Work task.
Starting with the line containing "ATOM 136 N N" and going on through the line containing "ATOM 140 N N", return the lines of the data below exactly, and only those.

Material provided.

::::::

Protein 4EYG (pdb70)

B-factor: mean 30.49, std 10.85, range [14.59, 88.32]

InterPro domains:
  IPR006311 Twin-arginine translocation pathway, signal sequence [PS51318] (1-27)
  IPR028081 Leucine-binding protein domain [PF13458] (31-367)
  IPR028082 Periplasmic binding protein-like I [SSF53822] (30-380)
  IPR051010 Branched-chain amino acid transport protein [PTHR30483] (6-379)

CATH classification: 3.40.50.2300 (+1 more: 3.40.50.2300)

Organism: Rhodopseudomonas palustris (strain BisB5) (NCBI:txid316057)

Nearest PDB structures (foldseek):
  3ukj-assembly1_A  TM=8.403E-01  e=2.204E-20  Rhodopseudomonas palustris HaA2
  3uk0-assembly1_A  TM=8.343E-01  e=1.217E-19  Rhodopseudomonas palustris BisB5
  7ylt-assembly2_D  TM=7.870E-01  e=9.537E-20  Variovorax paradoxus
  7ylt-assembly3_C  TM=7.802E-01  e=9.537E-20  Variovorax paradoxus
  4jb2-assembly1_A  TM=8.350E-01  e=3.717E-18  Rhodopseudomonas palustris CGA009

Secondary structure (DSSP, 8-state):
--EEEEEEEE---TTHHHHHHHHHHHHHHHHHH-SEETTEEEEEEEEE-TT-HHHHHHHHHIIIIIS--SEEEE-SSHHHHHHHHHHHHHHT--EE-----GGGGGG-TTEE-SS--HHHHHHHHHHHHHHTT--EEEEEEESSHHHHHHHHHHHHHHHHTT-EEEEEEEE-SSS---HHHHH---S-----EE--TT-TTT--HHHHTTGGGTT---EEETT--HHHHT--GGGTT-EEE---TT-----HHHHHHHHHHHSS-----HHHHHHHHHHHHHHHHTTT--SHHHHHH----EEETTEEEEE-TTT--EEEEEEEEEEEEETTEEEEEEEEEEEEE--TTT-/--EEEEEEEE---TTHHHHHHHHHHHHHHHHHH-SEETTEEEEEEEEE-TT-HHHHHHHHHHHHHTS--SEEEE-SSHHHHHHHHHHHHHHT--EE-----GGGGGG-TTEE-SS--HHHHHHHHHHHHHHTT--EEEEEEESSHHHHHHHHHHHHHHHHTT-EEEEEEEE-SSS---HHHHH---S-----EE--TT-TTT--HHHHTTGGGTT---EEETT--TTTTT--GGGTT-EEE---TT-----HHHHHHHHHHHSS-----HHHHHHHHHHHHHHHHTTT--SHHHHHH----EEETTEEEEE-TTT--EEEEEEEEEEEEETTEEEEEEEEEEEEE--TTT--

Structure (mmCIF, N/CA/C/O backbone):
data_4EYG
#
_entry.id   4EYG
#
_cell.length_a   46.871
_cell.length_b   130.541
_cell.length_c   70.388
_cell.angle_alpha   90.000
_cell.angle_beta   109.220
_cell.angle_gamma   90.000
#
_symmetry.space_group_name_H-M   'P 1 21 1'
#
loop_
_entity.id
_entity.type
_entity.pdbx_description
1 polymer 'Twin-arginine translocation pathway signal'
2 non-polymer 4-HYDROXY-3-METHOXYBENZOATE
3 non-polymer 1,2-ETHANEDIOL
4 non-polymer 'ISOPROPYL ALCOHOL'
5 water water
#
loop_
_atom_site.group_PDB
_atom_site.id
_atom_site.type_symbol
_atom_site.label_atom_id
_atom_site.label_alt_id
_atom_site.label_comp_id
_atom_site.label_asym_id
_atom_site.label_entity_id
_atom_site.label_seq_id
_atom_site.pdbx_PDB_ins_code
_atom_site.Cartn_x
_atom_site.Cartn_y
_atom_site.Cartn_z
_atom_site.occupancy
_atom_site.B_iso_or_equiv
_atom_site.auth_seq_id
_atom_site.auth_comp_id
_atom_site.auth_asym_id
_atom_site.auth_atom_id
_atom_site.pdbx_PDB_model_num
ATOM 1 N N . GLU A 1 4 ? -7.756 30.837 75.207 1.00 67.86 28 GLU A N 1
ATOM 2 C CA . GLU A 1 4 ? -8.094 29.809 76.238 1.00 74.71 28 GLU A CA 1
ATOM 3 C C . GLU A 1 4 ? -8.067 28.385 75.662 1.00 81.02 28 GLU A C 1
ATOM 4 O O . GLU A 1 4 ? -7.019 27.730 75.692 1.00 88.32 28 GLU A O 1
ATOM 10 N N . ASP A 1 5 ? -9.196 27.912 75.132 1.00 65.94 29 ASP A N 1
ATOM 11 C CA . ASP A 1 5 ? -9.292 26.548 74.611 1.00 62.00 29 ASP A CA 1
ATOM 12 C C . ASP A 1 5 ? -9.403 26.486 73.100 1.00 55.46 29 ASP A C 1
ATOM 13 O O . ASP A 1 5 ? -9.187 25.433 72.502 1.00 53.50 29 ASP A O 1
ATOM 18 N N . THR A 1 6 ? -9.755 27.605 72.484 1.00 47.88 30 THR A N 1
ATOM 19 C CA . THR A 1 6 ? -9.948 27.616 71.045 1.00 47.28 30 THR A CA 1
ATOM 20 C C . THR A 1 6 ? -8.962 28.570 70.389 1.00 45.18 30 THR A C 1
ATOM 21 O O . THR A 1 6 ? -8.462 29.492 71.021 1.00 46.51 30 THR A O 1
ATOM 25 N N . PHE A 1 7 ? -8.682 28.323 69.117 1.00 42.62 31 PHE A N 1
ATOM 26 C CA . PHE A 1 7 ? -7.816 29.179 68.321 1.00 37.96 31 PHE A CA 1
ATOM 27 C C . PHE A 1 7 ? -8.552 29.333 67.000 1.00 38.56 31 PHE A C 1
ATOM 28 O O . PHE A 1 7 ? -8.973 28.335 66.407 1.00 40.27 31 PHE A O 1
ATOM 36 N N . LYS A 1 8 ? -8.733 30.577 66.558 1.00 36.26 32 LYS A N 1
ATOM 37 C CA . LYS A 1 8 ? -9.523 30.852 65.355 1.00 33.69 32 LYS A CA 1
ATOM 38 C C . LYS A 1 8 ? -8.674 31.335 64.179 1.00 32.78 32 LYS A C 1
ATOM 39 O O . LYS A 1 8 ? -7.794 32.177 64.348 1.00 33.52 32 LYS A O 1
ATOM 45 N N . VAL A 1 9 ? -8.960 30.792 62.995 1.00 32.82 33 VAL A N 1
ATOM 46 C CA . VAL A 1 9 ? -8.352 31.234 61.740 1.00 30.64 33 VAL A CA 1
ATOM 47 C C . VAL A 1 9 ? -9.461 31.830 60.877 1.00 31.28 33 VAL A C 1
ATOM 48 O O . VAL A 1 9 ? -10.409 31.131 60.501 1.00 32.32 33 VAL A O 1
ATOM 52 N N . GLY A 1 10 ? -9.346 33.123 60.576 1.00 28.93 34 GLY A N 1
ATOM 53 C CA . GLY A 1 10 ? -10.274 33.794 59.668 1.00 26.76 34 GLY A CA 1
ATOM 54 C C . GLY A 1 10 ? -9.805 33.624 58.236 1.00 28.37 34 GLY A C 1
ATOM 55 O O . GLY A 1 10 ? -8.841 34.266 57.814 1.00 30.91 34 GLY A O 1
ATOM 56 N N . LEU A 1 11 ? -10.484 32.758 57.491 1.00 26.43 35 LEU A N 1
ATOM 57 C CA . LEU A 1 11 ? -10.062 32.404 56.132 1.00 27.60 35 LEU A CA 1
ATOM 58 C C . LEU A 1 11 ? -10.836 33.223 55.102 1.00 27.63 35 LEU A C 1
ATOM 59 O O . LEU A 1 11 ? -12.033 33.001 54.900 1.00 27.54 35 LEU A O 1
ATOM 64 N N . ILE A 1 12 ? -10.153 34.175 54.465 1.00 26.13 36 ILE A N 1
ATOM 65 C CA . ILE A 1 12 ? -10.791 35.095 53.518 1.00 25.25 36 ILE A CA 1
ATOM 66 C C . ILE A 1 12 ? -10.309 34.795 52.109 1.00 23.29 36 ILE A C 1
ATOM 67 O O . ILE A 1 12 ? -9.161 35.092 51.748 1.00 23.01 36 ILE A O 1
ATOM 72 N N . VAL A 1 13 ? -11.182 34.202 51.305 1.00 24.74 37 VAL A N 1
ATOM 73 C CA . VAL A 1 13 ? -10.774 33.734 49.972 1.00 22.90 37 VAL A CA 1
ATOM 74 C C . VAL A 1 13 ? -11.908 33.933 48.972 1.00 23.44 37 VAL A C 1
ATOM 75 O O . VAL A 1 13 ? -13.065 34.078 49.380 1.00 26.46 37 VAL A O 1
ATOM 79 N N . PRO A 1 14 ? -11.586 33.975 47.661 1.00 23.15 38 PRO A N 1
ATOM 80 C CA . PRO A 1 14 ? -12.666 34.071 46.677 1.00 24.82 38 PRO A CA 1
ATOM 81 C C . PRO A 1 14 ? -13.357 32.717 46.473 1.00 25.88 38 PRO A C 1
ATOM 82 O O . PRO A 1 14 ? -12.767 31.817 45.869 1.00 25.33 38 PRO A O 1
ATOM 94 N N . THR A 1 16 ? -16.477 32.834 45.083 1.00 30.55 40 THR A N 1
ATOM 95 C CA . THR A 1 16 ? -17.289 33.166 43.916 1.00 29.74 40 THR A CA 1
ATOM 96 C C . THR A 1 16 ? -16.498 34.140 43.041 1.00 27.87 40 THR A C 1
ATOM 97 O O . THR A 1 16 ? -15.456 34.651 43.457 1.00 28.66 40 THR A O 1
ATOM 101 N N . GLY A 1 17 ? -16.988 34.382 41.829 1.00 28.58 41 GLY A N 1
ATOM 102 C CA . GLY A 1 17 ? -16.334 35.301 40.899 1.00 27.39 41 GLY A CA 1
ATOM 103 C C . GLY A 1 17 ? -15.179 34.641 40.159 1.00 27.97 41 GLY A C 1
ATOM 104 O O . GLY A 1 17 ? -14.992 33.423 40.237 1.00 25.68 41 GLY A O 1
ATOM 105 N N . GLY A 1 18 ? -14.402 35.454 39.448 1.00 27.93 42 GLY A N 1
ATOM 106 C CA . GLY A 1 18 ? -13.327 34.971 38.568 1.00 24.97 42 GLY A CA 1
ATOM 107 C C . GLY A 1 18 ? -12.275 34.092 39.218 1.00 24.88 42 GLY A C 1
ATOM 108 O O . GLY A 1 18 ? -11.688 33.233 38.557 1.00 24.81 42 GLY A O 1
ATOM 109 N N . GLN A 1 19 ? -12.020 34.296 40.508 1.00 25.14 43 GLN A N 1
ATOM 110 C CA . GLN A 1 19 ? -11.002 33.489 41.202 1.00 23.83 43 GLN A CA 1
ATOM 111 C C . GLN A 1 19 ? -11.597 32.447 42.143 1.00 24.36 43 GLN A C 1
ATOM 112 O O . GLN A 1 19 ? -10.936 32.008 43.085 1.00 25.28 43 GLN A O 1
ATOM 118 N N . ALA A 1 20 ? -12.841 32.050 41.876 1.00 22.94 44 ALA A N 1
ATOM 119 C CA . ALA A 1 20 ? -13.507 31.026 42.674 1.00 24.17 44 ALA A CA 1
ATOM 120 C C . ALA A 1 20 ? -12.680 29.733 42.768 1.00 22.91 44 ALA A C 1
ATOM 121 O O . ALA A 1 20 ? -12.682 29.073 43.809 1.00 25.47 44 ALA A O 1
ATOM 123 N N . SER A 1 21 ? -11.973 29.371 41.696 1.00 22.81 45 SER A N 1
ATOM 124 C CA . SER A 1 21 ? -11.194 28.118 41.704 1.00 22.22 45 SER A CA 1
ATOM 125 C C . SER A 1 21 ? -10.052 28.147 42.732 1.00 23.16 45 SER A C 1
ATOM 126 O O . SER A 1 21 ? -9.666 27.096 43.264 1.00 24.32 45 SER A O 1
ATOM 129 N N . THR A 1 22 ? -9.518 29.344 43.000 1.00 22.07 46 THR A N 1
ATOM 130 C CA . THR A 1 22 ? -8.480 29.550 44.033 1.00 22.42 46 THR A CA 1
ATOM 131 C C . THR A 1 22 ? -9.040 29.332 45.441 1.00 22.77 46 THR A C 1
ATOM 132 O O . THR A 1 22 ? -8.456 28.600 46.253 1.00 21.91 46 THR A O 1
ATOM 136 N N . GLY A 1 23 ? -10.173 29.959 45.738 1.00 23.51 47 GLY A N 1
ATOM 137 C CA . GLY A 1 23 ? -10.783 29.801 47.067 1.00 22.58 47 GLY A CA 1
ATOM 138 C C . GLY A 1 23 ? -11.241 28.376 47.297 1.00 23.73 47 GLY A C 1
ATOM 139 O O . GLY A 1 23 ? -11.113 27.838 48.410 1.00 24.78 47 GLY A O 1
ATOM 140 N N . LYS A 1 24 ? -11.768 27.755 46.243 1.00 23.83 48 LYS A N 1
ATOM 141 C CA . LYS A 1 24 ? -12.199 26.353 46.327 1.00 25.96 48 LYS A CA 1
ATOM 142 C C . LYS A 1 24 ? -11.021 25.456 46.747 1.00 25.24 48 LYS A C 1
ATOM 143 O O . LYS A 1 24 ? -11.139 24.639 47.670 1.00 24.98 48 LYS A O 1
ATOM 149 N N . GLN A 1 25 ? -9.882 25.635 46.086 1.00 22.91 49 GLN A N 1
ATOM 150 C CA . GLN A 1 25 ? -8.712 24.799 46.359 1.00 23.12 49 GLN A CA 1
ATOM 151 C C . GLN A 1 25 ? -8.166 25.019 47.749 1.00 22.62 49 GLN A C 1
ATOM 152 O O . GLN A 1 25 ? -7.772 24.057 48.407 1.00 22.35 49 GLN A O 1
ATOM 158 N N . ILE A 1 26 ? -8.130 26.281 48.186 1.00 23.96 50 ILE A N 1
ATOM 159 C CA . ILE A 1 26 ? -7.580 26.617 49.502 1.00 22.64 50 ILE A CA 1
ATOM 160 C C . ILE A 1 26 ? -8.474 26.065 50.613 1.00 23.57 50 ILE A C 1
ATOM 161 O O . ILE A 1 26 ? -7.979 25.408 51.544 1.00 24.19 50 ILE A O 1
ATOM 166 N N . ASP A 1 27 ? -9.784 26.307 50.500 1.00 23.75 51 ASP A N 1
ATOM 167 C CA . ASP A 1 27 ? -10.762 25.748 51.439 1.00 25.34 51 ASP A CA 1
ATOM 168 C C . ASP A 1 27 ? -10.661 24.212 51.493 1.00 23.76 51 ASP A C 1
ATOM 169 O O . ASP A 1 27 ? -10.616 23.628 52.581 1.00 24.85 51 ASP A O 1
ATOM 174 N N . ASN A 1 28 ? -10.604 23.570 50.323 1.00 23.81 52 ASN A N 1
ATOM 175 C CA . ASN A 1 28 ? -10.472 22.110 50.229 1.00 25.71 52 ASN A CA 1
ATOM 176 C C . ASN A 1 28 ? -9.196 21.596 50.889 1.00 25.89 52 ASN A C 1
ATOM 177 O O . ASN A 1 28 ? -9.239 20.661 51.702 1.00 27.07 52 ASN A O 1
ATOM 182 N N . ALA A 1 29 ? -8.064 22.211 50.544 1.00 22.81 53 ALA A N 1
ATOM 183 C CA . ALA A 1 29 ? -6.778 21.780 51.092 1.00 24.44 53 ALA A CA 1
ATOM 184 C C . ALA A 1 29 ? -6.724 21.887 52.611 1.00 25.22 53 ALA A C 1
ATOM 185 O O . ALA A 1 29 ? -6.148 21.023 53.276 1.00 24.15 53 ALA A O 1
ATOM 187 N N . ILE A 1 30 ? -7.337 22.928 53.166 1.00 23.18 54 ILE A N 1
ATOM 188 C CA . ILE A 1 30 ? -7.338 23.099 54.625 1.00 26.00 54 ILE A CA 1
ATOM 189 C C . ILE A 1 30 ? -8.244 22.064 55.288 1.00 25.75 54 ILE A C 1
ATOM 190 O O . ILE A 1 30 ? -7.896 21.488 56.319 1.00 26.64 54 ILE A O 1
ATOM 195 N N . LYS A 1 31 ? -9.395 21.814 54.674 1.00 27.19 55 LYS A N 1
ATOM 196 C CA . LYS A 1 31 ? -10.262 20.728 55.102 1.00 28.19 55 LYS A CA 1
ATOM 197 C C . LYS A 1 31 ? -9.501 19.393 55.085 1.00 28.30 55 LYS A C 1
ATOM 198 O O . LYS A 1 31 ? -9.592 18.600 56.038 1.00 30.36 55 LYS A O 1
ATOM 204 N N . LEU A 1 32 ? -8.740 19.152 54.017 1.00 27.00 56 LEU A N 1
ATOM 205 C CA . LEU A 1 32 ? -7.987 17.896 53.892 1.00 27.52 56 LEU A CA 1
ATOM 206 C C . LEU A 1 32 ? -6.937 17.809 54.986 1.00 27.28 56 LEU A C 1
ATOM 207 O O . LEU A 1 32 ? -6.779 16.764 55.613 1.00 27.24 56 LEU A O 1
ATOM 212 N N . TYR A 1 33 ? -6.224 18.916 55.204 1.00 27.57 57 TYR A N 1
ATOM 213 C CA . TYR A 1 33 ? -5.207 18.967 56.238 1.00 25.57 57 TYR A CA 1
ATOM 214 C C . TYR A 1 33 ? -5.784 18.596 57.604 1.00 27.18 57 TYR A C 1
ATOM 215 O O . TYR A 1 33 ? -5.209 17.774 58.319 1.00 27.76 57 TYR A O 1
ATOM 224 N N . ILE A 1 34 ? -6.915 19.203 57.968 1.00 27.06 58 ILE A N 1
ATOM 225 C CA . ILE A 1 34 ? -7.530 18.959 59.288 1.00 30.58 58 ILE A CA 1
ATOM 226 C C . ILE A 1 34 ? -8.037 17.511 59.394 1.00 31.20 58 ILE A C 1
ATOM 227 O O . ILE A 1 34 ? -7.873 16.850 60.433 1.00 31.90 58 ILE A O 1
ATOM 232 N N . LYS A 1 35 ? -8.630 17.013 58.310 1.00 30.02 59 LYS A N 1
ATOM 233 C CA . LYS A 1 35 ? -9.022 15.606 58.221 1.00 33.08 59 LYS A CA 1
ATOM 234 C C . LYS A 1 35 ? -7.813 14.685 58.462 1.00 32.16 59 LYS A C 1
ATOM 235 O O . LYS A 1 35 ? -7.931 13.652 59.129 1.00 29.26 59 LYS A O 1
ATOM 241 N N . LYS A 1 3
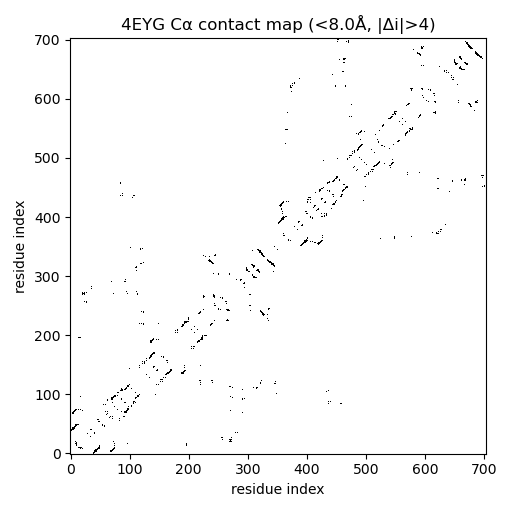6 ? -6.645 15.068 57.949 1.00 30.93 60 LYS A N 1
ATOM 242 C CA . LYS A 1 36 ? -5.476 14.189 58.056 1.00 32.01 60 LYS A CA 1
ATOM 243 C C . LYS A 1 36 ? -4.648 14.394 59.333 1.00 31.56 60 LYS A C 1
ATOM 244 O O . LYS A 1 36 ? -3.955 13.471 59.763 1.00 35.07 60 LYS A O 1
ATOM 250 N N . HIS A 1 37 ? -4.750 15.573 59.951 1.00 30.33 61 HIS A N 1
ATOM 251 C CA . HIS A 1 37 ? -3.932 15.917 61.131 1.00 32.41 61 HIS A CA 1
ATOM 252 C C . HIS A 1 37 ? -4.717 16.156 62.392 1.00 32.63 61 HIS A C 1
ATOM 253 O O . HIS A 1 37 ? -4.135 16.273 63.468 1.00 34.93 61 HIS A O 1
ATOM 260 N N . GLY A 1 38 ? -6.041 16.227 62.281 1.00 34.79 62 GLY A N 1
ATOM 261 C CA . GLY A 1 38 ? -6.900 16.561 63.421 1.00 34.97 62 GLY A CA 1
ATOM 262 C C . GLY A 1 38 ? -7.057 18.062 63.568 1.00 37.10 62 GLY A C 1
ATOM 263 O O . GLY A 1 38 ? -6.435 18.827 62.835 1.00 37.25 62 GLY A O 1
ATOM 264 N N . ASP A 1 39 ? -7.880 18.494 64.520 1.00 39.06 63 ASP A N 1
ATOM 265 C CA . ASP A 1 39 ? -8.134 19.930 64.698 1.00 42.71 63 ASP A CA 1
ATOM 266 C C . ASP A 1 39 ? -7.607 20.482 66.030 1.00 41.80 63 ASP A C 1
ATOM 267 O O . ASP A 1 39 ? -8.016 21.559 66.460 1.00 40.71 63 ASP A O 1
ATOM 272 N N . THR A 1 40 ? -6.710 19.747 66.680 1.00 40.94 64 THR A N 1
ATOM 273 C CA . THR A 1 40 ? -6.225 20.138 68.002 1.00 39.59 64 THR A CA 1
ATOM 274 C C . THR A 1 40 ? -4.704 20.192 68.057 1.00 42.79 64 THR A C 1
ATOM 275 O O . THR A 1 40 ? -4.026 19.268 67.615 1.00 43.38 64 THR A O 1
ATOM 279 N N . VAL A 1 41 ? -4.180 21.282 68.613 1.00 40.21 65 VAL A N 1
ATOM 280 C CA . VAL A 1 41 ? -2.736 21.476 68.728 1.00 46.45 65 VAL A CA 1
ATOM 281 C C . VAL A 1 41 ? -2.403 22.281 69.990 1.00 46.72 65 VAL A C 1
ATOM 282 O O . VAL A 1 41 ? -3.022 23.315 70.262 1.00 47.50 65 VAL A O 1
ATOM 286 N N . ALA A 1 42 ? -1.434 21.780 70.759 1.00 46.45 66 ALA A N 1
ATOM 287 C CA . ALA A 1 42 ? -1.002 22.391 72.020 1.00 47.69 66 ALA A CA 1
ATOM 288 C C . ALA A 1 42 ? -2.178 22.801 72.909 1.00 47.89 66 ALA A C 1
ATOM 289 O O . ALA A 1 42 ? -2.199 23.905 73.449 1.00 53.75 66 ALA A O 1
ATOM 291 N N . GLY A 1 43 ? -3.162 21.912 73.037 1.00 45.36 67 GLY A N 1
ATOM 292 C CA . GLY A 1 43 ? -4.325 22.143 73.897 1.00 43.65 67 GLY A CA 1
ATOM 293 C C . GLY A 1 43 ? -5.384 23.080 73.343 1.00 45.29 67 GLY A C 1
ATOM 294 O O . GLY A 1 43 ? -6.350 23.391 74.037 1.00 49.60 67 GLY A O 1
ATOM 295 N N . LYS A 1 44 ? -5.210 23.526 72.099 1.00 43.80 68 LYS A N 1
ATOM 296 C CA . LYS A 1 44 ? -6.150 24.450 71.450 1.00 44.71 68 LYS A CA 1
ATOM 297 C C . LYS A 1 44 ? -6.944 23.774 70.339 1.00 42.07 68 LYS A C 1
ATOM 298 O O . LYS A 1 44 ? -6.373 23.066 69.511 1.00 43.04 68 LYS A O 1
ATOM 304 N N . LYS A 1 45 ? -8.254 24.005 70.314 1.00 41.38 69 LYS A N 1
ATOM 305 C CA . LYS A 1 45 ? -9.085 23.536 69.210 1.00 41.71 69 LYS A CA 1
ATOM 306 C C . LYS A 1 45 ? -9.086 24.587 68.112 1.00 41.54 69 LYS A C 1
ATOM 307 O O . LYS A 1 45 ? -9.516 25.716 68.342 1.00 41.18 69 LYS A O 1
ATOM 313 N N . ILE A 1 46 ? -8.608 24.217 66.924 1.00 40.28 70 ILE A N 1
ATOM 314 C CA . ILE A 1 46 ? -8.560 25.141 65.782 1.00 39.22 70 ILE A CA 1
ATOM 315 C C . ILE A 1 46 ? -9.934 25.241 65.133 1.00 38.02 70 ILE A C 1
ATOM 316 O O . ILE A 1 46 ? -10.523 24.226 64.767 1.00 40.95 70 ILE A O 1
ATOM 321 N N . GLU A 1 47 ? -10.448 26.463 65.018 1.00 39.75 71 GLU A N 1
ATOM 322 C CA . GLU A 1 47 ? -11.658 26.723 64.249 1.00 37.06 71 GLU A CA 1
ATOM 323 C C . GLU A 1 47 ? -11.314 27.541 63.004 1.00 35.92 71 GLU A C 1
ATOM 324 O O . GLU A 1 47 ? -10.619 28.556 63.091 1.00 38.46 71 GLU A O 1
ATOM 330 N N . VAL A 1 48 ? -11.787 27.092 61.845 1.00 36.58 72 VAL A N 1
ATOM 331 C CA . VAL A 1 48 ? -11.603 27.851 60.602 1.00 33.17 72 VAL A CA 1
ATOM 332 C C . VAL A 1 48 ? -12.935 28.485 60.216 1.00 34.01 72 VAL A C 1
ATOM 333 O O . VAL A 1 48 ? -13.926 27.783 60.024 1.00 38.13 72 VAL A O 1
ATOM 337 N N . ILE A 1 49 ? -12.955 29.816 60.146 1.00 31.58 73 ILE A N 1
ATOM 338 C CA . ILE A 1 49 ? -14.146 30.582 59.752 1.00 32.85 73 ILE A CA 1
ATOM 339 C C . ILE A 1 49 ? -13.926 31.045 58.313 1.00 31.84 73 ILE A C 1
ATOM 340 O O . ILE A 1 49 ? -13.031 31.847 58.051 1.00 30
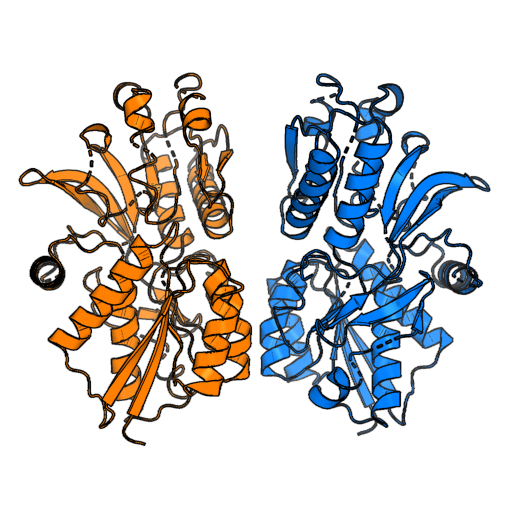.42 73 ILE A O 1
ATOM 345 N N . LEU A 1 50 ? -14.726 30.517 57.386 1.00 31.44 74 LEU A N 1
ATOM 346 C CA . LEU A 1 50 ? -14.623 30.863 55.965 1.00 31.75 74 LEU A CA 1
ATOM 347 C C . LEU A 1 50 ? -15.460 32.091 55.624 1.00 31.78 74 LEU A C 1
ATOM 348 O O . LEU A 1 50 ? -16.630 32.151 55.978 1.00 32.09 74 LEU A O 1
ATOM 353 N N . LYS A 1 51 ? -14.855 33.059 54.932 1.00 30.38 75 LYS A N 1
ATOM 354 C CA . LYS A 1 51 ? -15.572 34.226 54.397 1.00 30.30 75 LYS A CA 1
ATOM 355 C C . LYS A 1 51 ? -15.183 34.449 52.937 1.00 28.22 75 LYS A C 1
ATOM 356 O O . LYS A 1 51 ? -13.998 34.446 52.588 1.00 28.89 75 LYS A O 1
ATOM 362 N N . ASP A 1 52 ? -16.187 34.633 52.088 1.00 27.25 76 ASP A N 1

::::::

Answer to this problem.
ATOM 136 N N . GLY A 1 23 ? -10.173 29.959 45.738 1.00 23.51 47 GLY A N 1
ATOM 137 C CA . GLY A 1 23 ? -10.783 29.801 47.067 1.00 22.58 47 GLY A CA 1
ATOM 138 C C . GLY A 1 23 ? -11.241 28.376 47.297 1.00 23.73 47 GLY A C 1
ATOM 139 O O . GLY A 1 23 ? -11.113 27.838 48.410 1.00 24.78 47 GLY A O 1
ATOM 140 N N . LYS A 1 24 ? -11.768 27.755 46.243 1.00 23.83 48 LYS A N 1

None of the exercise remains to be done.